▸ Your task:
Only certain lines below are wanted: those starting at the line containing "ATOM 7 C C ." and ending at the line containing "ATOM 13 N N", both included, each retyped exactly.

(Data records)

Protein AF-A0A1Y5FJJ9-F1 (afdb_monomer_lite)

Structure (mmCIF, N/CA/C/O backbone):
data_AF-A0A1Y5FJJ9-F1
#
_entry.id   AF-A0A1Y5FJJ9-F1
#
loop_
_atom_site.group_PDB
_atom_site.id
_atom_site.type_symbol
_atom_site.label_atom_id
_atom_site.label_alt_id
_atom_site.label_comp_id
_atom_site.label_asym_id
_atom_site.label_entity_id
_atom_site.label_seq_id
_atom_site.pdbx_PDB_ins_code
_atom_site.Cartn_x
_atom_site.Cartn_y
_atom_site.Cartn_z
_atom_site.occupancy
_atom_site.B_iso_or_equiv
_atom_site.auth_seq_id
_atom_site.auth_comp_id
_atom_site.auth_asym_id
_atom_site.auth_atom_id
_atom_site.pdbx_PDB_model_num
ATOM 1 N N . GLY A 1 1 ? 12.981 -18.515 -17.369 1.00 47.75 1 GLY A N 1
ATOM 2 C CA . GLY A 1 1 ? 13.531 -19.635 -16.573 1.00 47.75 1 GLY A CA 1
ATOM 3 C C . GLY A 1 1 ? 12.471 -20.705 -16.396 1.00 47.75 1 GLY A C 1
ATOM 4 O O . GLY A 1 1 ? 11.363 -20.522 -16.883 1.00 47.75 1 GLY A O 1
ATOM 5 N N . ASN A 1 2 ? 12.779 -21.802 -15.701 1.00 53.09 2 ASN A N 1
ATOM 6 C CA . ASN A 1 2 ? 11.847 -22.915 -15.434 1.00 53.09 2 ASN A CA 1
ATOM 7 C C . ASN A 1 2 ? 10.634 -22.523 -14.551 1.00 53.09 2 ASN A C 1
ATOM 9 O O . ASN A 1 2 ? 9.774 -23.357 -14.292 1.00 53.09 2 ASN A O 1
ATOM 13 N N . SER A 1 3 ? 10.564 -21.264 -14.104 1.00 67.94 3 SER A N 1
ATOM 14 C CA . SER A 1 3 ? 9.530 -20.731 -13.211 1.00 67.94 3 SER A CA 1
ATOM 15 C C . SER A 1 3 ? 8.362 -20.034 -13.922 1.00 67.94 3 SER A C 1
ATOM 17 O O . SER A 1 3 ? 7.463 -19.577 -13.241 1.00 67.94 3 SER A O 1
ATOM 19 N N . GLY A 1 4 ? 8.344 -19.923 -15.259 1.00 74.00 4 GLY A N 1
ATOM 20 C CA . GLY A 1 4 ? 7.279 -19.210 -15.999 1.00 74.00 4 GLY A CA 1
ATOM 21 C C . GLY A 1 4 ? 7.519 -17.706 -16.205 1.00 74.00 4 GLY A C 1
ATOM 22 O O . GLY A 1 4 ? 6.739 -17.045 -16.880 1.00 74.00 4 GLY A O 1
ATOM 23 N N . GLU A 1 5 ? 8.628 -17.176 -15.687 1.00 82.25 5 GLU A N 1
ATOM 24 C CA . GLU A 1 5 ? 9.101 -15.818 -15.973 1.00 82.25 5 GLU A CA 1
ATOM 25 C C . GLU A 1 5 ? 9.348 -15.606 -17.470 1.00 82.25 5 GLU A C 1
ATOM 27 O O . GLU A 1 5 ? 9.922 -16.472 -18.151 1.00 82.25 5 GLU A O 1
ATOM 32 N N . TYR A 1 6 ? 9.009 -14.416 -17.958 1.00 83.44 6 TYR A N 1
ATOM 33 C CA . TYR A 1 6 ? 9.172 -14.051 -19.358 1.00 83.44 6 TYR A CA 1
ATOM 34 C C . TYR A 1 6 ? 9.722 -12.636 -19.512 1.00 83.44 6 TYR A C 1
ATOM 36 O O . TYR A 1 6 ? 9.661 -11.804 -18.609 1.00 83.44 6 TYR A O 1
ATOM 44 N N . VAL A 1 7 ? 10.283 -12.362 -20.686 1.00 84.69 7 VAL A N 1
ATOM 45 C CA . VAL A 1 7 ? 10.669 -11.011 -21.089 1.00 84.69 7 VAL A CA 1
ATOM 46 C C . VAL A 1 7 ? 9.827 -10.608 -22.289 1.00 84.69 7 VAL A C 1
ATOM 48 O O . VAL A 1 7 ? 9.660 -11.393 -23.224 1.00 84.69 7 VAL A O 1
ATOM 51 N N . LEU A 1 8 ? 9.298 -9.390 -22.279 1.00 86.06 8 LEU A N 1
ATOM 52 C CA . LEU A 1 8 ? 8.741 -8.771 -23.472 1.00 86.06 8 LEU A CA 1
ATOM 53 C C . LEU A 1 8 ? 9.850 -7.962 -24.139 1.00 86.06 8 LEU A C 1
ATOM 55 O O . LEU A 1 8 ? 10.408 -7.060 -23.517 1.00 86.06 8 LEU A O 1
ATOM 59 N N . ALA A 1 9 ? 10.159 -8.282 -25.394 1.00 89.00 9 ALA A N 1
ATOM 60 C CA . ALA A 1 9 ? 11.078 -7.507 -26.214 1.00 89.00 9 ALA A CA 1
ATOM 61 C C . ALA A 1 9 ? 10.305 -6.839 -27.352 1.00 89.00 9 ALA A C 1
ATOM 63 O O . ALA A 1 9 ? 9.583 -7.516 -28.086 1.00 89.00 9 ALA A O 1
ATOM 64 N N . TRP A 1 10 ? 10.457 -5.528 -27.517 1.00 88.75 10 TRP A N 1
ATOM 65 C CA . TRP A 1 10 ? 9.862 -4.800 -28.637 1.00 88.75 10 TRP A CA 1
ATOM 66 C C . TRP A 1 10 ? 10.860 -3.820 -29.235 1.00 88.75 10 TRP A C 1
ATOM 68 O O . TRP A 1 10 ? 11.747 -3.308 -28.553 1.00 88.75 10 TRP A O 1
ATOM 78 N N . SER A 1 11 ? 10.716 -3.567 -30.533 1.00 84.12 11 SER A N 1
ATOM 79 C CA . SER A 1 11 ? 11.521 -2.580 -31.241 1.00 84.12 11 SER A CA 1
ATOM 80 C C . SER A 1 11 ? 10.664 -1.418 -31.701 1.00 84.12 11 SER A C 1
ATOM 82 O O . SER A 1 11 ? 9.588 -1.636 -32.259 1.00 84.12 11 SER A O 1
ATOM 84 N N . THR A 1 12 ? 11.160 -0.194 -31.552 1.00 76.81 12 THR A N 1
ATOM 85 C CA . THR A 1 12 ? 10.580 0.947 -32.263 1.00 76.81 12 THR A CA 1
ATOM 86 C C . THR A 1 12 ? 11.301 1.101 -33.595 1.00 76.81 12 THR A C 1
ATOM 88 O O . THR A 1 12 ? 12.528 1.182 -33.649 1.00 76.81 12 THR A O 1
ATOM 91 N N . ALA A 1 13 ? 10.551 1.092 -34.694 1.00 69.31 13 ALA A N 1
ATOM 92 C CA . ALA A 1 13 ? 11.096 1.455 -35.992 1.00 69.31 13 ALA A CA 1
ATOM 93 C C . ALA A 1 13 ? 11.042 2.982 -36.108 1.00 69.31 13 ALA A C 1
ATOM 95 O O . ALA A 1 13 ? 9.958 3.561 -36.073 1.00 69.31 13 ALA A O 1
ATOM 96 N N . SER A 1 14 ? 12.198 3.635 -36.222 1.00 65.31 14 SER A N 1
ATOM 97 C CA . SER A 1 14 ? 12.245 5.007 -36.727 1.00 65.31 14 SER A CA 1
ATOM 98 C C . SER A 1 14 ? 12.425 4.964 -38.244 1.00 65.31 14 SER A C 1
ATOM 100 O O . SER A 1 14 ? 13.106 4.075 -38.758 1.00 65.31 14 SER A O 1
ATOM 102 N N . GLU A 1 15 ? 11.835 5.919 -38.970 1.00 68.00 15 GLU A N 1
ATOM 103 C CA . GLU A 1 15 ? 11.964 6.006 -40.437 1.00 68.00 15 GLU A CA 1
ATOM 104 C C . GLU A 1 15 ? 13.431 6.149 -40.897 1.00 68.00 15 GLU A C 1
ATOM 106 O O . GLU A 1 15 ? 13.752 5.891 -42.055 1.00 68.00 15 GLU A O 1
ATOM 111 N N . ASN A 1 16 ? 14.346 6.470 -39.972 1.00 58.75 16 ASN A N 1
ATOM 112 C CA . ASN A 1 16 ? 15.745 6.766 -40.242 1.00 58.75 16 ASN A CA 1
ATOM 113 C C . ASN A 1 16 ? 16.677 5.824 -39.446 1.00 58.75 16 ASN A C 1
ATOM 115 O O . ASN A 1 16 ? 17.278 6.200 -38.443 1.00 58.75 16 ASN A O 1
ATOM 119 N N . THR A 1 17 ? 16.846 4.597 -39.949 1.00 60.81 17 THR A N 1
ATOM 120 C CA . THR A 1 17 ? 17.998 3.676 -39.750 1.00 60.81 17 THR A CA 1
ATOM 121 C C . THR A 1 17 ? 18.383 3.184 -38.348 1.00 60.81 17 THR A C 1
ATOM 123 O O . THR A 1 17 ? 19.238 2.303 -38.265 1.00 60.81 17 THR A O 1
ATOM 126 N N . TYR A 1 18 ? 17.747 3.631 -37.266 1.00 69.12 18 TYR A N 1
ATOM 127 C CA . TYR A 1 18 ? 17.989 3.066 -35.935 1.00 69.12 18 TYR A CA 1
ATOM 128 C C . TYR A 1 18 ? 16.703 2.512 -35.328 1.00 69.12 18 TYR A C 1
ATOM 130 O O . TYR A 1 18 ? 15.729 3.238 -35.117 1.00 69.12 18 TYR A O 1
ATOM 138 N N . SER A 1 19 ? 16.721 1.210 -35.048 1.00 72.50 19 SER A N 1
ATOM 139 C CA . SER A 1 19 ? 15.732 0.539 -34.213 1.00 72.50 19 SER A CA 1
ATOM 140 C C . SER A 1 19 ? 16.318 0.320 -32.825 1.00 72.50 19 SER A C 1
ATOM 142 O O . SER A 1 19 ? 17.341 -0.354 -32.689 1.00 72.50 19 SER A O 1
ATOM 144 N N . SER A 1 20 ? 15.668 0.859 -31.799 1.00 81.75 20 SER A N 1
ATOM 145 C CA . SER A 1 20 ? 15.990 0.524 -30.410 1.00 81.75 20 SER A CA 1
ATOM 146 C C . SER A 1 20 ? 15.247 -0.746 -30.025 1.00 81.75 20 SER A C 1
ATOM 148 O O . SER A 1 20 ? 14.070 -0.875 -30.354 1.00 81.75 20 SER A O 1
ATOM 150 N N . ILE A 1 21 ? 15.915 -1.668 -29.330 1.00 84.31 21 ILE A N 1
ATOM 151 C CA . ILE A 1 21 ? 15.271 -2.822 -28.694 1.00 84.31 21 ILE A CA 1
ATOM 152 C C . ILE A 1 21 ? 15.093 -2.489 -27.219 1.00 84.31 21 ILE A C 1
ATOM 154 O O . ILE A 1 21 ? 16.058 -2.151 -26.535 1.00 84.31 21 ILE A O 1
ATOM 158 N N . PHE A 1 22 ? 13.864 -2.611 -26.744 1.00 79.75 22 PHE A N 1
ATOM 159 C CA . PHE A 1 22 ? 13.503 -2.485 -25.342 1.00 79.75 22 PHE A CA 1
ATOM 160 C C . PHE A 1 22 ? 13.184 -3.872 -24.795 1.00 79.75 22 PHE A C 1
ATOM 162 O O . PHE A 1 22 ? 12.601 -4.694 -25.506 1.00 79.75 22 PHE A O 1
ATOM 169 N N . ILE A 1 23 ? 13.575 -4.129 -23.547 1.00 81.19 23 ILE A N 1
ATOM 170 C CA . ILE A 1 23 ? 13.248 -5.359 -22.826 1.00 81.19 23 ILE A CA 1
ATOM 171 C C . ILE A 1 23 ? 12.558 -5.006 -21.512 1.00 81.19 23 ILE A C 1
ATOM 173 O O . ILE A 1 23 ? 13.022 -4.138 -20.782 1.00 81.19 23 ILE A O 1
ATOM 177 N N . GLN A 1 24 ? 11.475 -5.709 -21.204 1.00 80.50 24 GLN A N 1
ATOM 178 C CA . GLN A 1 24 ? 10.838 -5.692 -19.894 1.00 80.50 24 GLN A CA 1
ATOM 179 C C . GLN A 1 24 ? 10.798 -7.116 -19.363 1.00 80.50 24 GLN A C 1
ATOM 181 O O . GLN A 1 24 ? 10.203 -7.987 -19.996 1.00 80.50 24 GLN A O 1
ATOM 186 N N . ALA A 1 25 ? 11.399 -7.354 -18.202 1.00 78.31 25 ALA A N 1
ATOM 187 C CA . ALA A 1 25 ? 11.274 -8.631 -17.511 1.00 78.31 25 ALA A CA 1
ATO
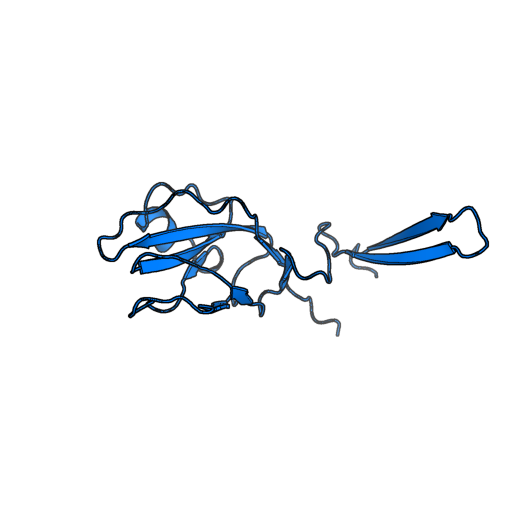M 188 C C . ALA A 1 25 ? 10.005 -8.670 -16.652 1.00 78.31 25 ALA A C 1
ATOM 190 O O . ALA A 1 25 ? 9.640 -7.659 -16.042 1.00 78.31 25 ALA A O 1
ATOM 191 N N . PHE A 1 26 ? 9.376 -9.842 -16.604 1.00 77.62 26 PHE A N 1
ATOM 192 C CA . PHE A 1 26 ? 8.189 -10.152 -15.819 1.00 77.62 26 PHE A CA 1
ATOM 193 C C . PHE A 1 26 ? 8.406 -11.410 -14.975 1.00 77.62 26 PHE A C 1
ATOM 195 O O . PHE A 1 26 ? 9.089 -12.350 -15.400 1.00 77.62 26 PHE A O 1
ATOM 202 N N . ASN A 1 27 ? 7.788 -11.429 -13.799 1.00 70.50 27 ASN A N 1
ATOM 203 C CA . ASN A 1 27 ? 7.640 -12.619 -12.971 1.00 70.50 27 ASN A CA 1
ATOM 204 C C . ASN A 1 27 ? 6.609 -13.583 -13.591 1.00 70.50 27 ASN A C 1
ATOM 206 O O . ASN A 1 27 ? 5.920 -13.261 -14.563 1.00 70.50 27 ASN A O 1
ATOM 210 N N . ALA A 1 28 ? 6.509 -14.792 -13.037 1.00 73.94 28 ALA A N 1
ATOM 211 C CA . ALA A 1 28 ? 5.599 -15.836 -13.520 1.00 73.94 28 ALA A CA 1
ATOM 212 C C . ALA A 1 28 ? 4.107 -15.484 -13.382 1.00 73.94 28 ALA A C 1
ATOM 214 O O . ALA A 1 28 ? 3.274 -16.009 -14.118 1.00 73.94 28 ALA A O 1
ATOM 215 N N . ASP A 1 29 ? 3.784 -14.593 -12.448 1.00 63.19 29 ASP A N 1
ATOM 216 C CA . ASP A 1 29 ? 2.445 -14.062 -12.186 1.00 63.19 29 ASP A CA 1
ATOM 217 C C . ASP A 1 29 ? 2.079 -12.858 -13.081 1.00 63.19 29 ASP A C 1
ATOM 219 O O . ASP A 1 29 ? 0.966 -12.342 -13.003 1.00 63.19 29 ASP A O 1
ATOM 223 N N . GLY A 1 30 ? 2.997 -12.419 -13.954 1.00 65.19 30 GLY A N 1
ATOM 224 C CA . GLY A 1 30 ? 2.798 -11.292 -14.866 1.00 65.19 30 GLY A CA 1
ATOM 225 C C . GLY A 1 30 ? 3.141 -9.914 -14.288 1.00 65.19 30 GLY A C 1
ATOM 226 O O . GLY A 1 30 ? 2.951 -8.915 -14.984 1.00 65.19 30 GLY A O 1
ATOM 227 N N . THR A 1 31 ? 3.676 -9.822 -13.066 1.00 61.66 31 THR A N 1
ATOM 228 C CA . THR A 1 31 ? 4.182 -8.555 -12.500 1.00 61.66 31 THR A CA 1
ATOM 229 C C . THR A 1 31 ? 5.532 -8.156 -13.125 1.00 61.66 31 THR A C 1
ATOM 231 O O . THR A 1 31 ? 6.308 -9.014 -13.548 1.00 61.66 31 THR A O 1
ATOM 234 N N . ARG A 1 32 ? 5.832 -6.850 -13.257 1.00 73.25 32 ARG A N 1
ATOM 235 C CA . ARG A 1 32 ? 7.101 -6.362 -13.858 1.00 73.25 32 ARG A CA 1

* * *

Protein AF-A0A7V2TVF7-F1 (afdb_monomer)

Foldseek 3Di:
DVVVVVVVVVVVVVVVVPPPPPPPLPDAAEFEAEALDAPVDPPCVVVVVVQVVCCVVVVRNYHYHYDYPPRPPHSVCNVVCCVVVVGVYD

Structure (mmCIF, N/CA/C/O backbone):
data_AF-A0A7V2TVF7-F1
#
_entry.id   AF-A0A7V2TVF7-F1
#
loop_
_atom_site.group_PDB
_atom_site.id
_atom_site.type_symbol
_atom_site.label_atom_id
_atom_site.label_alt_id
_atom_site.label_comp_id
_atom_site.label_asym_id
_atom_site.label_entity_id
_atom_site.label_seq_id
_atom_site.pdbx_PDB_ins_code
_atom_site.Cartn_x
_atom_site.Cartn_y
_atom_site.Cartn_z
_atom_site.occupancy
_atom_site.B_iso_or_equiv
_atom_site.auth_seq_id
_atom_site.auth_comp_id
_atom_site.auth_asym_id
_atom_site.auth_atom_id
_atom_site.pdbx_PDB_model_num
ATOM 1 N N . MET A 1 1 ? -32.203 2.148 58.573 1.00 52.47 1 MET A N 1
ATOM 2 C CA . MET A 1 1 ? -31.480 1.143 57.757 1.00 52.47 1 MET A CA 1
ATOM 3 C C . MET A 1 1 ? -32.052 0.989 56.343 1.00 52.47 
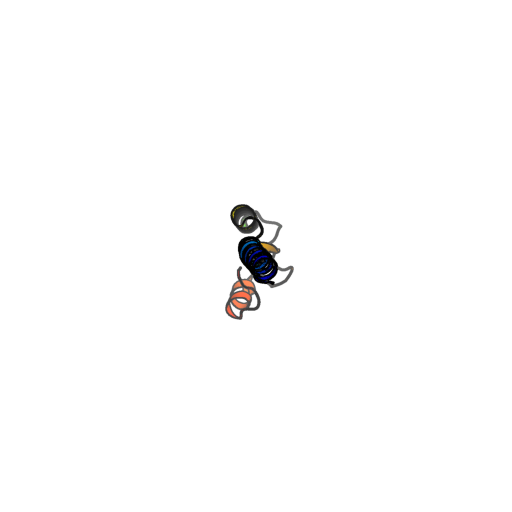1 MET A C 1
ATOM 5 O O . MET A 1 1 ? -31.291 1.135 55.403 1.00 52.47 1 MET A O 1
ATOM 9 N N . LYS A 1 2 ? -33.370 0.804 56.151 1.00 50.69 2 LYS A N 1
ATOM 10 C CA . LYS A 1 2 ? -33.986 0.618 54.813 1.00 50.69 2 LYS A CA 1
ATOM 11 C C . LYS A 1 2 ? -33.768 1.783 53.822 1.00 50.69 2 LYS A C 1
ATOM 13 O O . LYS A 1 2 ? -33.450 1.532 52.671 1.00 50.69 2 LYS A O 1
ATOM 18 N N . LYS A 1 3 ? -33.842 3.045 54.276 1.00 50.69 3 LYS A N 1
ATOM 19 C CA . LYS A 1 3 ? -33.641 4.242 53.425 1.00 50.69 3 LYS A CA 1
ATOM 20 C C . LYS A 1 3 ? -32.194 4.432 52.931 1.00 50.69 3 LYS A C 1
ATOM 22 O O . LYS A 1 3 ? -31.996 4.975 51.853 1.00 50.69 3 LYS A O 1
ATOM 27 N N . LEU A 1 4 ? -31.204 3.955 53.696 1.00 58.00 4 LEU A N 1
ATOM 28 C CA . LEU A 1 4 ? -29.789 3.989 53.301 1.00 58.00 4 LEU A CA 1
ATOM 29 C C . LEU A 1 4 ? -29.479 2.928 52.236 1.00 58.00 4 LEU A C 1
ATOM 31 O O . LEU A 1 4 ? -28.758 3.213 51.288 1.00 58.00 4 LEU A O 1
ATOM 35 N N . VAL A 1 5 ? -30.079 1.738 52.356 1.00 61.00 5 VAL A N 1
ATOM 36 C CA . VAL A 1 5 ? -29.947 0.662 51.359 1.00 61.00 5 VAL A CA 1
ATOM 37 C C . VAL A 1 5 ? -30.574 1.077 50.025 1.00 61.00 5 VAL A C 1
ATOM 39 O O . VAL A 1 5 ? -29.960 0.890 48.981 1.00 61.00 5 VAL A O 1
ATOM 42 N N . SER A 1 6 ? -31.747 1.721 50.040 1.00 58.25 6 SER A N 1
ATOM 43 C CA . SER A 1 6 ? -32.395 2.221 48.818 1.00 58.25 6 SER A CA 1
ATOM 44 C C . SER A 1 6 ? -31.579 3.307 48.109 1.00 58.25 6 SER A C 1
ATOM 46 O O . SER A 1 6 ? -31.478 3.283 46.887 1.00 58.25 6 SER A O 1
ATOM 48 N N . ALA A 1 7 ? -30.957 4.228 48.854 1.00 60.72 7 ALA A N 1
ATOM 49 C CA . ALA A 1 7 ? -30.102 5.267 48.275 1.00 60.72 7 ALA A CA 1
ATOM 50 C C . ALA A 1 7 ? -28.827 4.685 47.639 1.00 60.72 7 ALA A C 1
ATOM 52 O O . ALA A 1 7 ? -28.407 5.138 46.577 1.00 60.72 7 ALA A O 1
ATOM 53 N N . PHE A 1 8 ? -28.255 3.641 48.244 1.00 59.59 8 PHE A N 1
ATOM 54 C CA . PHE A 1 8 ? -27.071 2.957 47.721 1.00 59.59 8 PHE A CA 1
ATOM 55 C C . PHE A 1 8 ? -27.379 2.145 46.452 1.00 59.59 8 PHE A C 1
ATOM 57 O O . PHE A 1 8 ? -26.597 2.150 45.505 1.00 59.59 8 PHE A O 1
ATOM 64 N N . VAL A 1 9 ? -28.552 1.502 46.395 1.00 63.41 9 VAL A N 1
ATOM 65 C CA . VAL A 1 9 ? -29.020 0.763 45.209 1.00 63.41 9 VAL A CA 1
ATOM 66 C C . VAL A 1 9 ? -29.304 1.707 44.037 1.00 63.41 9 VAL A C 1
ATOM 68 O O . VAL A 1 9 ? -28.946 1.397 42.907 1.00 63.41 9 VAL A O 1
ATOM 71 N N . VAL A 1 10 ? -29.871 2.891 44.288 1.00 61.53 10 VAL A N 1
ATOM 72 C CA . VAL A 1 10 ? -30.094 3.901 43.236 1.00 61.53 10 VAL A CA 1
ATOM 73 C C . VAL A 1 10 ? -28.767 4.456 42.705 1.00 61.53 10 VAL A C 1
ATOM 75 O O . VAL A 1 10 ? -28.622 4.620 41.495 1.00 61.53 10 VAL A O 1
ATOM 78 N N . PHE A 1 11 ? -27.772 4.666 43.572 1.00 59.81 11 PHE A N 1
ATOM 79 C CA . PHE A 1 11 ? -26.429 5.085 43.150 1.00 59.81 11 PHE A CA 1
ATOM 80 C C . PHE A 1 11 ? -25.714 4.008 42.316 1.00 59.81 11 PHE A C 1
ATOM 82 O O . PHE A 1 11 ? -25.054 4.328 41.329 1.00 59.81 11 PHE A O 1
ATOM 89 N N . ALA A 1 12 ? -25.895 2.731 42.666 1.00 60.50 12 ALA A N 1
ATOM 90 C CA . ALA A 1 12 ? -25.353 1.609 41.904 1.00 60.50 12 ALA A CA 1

▸ Expected answer:
ATOM 7 C C . ASN A 1 2 ? 10.634 -22.523 -14.551 1.00 53.09 2 ASN A C 1
ATOM 9 O O . ASN A 1 2 ? 9.774 -23.357 -14.292 1.00 53.09 2 ASN A O 1
ATOM 13 N N . SER A 1 3 ? 10.564 -21.264 -14.104 1.00 67.94 3 SER A N 1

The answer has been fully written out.